Damn my launch PS3, which includes hardware to natively play PS1 and PS2 games, has a dead disc drive. :(
Everybody talks RROD for 360 but the PS3 was also horrendous. A terrible initial generation of hardware for both.
Damn my launch PS3, which includes hardware to natively play PS1 and PS2 games, has a dead disc drive. :(
Everybody talks RROD for 360 but the PS3 was also horrendous. A terrible initial generation of hardware for both.
I feel something hidden in social media clout-chasing is how long-term hobbies actually manifest. Most hobbyists do not buy everything in one shot and assemble them for a YouTube video. It is a deliberate collection towards an eventual goal lasting many years. The journey is the destination.
You do not appreciate what you have until you've taken that incremental path. I am fucking blessed and I know the difference because I've lived it.
This was my HT in 2014, after a buildout from when I got it in 2009. It's so easy to see where people are today and look at the cost and think it's impossible. That's because they assembled what they needed across many years.

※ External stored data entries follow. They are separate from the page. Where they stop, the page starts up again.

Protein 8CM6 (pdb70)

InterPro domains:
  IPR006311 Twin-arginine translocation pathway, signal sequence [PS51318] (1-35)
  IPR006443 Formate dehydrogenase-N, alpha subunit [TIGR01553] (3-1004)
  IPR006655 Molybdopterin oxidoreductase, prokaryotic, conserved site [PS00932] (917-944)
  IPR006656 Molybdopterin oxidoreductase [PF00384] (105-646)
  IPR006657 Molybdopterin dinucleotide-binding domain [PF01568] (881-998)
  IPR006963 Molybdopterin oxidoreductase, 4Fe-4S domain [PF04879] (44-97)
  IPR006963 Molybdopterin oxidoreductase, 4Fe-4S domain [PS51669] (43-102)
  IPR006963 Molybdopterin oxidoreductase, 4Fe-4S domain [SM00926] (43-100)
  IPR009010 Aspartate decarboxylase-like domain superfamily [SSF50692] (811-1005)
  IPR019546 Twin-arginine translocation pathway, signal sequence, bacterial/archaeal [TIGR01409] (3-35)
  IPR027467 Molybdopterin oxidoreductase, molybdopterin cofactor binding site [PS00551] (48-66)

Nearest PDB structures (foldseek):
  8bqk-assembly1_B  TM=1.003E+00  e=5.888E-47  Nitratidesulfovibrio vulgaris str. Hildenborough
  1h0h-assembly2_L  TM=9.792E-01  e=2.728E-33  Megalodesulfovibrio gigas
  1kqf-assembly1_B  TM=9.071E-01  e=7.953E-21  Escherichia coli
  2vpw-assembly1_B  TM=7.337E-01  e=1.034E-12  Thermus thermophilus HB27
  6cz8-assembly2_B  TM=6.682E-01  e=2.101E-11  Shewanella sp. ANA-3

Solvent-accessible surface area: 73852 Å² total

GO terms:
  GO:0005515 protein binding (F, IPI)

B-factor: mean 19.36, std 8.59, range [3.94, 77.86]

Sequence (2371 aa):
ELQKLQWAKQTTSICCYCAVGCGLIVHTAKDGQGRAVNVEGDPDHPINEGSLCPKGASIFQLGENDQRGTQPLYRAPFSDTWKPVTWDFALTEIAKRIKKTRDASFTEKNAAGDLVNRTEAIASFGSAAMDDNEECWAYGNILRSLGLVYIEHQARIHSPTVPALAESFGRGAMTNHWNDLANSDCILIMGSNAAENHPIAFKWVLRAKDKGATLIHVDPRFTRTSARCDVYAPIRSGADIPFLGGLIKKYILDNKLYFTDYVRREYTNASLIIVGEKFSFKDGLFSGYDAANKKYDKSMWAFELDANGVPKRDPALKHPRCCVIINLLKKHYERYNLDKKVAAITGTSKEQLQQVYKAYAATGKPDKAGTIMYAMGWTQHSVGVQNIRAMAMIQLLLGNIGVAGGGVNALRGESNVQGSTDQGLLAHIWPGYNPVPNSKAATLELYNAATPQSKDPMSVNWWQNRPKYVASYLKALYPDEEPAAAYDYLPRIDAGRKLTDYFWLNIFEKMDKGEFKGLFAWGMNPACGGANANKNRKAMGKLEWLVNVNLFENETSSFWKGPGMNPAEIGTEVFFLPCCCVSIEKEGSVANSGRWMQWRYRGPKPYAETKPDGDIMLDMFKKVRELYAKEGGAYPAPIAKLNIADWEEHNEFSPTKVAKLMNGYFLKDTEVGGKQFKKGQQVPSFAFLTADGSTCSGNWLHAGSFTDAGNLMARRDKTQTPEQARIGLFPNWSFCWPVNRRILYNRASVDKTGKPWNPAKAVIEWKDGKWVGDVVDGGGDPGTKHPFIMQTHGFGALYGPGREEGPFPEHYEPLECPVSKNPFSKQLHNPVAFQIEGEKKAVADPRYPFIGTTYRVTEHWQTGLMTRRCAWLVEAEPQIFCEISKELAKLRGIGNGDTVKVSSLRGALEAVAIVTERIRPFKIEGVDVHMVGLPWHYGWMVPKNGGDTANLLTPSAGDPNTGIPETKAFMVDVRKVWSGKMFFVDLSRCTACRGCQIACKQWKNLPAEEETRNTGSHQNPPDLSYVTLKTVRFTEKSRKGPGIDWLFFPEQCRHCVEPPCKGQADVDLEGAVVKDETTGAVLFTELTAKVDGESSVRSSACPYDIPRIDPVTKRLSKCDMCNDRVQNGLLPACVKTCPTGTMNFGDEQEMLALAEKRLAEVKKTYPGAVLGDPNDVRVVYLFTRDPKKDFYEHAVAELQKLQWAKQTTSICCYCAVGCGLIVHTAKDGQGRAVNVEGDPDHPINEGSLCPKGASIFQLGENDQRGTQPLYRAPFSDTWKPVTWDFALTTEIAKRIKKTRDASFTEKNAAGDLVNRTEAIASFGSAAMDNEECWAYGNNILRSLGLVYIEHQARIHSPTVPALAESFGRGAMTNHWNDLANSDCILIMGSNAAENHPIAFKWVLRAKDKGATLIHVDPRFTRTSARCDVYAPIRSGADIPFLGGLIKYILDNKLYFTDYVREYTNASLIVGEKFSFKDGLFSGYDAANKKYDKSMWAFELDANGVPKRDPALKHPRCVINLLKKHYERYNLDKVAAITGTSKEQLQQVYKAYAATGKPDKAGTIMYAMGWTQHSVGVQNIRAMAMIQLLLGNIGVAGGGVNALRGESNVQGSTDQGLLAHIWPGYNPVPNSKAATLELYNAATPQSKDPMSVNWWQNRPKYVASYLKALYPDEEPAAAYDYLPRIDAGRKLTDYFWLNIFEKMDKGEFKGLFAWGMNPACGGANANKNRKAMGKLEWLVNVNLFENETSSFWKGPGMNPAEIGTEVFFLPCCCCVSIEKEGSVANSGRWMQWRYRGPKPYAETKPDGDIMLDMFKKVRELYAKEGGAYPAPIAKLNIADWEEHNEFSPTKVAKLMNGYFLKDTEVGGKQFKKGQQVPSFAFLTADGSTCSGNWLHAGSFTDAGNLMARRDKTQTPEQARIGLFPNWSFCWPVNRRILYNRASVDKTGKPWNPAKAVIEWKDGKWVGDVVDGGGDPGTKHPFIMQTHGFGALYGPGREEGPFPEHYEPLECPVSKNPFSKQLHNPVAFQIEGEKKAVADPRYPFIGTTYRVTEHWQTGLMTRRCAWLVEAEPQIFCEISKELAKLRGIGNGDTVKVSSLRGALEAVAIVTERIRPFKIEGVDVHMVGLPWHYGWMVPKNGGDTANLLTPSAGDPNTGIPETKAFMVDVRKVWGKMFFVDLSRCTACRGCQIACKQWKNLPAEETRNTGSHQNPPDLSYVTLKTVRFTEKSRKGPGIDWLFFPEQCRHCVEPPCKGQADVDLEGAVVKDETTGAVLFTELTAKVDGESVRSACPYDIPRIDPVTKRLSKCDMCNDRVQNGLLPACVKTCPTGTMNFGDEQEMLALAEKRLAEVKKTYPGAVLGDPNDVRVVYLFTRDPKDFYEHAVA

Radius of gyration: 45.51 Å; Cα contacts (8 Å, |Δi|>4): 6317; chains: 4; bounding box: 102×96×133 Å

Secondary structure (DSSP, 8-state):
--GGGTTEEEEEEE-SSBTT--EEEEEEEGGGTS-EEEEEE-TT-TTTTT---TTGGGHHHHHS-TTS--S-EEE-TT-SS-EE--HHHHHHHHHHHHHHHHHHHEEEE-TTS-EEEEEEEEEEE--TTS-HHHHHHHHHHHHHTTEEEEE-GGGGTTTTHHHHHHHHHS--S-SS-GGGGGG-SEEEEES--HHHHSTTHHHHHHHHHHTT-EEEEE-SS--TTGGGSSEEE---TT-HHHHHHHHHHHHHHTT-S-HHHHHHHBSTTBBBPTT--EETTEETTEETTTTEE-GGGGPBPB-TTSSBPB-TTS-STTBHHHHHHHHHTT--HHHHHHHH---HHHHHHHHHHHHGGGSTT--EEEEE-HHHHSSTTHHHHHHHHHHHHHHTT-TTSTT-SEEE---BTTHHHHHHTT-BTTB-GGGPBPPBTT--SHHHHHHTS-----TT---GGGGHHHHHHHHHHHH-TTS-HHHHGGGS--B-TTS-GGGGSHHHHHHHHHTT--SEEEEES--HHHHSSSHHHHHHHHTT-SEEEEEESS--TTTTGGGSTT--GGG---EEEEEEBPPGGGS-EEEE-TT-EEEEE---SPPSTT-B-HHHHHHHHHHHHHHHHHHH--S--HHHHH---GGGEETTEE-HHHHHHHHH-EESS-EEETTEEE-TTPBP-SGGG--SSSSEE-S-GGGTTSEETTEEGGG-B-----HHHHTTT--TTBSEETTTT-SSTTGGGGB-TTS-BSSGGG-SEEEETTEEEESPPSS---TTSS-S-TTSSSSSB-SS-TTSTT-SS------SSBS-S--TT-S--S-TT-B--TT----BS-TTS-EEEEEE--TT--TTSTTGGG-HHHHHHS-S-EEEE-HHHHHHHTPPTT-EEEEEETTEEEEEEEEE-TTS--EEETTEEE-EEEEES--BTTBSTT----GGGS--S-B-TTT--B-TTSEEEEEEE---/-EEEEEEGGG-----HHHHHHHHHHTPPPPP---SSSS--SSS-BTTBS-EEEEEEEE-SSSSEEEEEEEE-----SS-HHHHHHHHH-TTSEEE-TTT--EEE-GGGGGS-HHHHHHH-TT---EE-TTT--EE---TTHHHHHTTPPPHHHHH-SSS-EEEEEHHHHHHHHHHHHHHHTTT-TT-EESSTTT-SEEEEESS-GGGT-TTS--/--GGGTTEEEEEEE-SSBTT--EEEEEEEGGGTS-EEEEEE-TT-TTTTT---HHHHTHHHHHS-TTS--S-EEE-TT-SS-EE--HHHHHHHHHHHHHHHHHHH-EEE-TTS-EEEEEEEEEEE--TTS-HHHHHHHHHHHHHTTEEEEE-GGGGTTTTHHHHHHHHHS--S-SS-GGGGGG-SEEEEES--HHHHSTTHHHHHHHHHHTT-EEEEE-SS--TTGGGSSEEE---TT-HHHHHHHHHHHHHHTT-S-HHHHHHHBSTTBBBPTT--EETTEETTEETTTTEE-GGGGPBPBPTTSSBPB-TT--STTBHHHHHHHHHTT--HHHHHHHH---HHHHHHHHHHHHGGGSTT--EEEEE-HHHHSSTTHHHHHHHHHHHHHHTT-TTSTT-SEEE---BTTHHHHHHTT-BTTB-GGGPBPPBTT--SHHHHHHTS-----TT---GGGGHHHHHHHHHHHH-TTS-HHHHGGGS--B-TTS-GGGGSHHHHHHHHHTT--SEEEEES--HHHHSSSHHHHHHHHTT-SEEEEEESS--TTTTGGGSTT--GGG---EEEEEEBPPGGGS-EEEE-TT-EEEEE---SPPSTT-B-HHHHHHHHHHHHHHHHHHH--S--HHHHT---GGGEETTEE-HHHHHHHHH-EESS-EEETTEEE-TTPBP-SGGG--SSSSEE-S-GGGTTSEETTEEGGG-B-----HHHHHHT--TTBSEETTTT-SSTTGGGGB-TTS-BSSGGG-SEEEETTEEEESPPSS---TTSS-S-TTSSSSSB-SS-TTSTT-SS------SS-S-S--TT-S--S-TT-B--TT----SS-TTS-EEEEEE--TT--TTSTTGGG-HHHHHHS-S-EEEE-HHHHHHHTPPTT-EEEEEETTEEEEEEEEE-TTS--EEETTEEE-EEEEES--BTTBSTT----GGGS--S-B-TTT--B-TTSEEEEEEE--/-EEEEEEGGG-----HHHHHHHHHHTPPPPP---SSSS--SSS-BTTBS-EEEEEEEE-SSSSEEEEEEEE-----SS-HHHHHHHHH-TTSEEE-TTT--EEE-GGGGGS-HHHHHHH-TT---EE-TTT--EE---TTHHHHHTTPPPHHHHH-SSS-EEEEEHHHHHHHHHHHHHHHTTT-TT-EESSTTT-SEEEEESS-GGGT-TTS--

Do not try to compete with a decade of investment. It's obviously stupid but never communicated.
Sorry I know this is an exhausting thread. But I've said before on Twitter and I'll repeat here: I talk about what I wish I knew when I was younger. The possibility to communicate that to anyone is of incredible value.

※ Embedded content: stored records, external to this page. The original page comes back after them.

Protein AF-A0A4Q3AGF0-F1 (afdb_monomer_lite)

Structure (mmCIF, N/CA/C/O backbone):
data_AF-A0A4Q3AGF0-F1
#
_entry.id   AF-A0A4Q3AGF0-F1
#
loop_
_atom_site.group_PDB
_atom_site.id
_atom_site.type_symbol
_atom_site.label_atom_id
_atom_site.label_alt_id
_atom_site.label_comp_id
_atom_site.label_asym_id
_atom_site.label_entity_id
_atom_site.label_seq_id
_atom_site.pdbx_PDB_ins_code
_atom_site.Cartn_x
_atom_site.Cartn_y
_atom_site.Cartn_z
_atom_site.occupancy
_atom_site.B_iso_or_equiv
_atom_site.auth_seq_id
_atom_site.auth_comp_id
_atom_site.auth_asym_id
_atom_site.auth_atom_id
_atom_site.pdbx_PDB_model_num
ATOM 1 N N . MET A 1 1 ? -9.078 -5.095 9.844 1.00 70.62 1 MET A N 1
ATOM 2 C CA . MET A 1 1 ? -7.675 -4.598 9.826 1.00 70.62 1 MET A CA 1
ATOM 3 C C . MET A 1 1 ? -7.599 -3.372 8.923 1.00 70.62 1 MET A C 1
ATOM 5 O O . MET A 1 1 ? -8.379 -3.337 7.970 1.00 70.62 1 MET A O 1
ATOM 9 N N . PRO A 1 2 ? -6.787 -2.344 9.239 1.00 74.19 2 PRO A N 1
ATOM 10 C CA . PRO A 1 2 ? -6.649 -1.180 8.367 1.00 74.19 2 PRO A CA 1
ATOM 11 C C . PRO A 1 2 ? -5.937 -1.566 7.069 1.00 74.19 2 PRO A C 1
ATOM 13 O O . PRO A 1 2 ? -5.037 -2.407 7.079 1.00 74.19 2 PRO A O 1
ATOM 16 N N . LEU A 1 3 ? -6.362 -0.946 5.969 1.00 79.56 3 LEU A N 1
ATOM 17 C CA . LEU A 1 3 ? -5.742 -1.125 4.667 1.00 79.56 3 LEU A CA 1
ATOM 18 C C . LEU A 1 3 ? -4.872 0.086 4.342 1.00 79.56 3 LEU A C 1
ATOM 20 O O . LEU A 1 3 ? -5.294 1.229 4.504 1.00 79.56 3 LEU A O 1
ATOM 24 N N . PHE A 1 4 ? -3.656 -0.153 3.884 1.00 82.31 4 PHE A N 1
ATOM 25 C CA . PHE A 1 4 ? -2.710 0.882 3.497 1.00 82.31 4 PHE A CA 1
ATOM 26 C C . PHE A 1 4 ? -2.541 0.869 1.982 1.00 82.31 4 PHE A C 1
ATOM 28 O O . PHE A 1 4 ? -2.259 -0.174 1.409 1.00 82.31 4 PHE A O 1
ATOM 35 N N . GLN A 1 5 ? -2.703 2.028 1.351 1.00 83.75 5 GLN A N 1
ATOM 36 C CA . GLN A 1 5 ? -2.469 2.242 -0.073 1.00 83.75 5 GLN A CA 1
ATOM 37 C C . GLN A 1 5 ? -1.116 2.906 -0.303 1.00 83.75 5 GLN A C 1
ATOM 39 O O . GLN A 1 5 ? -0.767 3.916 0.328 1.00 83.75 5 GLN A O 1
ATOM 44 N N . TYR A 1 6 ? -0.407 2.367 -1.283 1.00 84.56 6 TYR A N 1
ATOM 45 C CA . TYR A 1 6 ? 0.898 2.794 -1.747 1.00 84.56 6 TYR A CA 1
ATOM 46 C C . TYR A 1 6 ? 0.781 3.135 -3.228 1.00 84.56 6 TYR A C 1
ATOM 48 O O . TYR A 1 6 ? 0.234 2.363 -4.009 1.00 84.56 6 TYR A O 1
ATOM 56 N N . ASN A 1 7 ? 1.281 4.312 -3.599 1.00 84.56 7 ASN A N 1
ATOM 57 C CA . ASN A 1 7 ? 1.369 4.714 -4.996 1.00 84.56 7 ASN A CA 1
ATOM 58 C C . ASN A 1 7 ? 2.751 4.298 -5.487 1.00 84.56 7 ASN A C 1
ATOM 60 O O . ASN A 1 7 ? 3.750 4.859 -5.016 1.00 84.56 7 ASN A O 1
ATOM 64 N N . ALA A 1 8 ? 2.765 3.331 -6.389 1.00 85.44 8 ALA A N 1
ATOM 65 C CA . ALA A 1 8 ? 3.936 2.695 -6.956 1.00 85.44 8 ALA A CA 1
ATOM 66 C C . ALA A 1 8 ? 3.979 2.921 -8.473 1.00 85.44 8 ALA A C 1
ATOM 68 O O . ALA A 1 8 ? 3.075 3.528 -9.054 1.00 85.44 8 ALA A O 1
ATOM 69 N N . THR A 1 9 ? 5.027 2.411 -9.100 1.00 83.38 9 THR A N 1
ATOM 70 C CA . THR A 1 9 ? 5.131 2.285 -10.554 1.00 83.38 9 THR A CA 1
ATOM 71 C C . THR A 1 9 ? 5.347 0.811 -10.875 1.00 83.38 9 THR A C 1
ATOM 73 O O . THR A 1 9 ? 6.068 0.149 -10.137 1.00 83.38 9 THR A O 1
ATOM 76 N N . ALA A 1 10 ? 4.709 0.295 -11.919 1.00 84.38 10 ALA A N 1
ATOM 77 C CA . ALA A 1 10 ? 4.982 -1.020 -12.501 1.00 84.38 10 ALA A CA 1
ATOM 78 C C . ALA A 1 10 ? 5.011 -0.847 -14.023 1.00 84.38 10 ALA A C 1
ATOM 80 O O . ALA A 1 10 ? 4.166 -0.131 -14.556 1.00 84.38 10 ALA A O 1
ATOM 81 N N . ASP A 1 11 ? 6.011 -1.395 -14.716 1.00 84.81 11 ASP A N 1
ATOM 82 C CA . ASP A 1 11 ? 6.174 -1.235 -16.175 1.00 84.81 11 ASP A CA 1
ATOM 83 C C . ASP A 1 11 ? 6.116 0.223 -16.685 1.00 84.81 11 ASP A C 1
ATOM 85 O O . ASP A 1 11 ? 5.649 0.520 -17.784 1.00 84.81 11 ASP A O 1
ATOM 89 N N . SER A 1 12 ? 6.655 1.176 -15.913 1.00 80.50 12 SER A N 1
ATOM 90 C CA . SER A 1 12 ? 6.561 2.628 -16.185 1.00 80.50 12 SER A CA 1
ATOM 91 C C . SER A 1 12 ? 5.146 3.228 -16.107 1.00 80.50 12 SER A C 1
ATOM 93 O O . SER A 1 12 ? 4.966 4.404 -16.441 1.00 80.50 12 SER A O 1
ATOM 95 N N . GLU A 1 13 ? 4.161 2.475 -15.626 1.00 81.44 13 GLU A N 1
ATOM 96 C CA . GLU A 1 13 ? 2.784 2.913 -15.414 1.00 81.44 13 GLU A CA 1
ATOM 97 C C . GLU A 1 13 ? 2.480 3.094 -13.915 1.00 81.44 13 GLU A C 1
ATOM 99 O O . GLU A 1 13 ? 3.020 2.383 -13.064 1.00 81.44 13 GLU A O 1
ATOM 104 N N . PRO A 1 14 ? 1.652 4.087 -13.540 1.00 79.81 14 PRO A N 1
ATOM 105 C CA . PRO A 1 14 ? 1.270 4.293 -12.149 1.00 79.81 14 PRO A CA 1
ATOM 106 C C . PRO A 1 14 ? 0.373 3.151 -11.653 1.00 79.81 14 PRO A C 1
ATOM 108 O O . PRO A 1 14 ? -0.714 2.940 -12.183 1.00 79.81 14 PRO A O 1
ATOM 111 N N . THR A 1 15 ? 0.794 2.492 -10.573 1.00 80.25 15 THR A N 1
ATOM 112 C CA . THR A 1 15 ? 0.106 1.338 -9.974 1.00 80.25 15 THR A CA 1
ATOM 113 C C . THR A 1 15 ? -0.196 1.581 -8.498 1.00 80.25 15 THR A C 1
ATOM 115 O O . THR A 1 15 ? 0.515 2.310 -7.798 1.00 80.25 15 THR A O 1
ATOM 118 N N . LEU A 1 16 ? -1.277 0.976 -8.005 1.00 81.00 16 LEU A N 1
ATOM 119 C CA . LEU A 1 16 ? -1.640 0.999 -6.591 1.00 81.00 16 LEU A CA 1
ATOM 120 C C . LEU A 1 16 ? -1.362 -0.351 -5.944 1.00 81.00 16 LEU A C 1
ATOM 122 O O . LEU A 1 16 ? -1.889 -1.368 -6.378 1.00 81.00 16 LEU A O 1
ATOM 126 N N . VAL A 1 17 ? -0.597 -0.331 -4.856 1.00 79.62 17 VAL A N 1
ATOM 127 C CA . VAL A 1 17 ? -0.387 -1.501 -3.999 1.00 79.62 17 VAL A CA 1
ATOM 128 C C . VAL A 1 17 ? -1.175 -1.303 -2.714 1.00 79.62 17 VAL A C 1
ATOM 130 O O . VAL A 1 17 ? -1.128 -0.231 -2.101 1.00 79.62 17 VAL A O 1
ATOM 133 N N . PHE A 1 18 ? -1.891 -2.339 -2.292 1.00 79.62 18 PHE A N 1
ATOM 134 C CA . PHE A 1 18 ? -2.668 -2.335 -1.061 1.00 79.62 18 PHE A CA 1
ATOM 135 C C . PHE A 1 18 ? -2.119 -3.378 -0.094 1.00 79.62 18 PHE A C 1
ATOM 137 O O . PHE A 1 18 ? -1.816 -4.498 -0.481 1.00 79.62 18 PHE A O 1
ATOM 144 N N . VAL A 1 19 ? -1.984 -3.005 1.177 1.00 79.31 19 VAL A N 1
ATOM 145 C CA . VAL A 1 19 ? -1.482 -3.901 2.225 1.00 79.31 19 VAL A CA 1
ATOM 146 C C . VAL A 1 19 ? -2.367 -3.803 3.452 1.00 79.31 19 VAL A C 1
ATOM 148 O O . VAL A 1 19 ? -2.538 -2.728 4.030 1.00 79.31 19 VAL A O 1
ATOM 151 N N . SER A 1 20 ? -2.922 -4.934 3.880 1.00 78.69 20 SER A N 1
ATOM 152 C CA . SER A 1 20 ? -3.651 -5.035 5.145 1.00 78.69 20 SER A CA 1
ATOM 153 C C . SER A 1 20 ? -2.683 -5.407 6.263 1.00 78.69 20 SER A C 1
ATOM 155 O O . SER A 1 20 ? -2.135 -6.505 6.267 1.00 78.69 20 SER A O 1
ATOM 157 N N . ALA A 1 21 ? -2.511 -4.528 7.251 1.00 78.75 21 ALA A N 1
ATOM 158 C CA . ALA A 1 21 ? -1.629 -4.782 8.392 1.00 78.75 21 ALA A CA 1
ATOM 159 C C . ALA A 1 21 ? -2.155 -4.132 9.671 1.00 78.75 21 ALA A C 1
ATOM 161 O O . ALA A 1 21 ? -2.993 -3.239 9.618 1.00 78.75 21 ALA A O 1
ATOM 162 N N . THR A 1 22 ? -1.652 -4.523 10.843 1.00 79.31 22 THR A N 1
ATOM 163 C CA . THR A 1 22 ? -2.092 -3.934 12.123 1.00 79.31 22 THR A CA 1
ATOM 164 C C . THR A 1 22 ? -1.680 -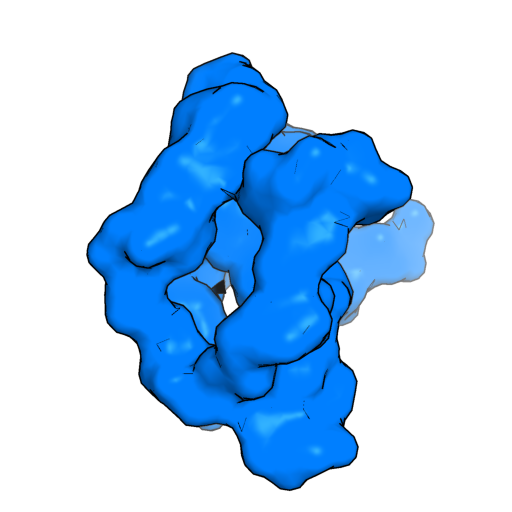2.466 12.258 1.00 79.31 22 THR A C 1
ATOM 166 O O . THR A 1 22 ? -2.366 -1.670 12.901 1.00 79.31 22 THR A O 1
ATOM 169 N N . ASN A 1 23 ? -0.537 -2.095 11.677 1.00 81.06 23 ASN A N 1
ATOM 170 C CA . ASN A 1 23 ? 0.040 -0.755 11.731 1.00 81.06 23 ASN A CA 1
ATOM 171 C C . ASN A 1 23 ? 0.976 -0.510 10.528 1.00 81.06 23 ASN A C 1
ATOM 173 O O . ASN A 1 23 ? 1.285 -1.429 9.775 1.00 81.06 23 ASN A O 1
ATOM 177 N N . MET A 1 24 ? 1.452 0.732 10.369 1.00 78.75 24 MET A N 1
ATOM 178 C CA . MET A 1 24 ? 2.326 1.124 9.251 1.00 78.75 24 MET A CA 1
ATOM 179 C C . MET A 1 24 ? 3.680 0.395 9.225 1.00 78.75 24 MET A C 1
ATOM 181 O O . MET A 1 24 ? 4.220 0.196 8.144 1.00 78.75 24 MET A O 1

Unfortunately, human proclivities discard this kind of wisdom. And rightly so, it inspires constant ideological churn and attempts at new paradigms. But so much lost is not without worth.
I couldn't agree more. I am still rocking a 2011 Panny Plasma (no burn in because of rigorous family reminders), 2011 Yamaha 5.1 Receiver, and some 15 year old Bose floor speakers. All of it will only get replaced when it's run into the ground.
Me: Is this really SOS’s account.
This pic.
Me: Yup.
@SwiftOnSecurity Briefly thought that one lower-middle box was some HP Integrity rx-class Itanium server.
Then thought, nahhhhh.
Not enough cooling fans in that rack.
Then zoomed in for a better look. Nope. Not an Itanium.
@jph @attoparsec @SwiftOnSecurity I feel there is a minimum viable thing though, any cheaper and it kinda ruins the experience or ends up wasting a lot of your time.
The challenge is figuring out what is inexpensive and what is just cheap dross.
I've had the same basic hobby for 50 years, and it's taken many forks along the way. Nothing is static. I've just picked up one back up I saved from 45 years ago as it's not so fitness dependent, hoping to get good enough that when I don't do the other one I'm not struggling.
@trib that's a beautiful workshop.
On another note, I don't personally do archery but I've known the guy who came up with the 18-1 for about 30 years. Cool to see one in the wild.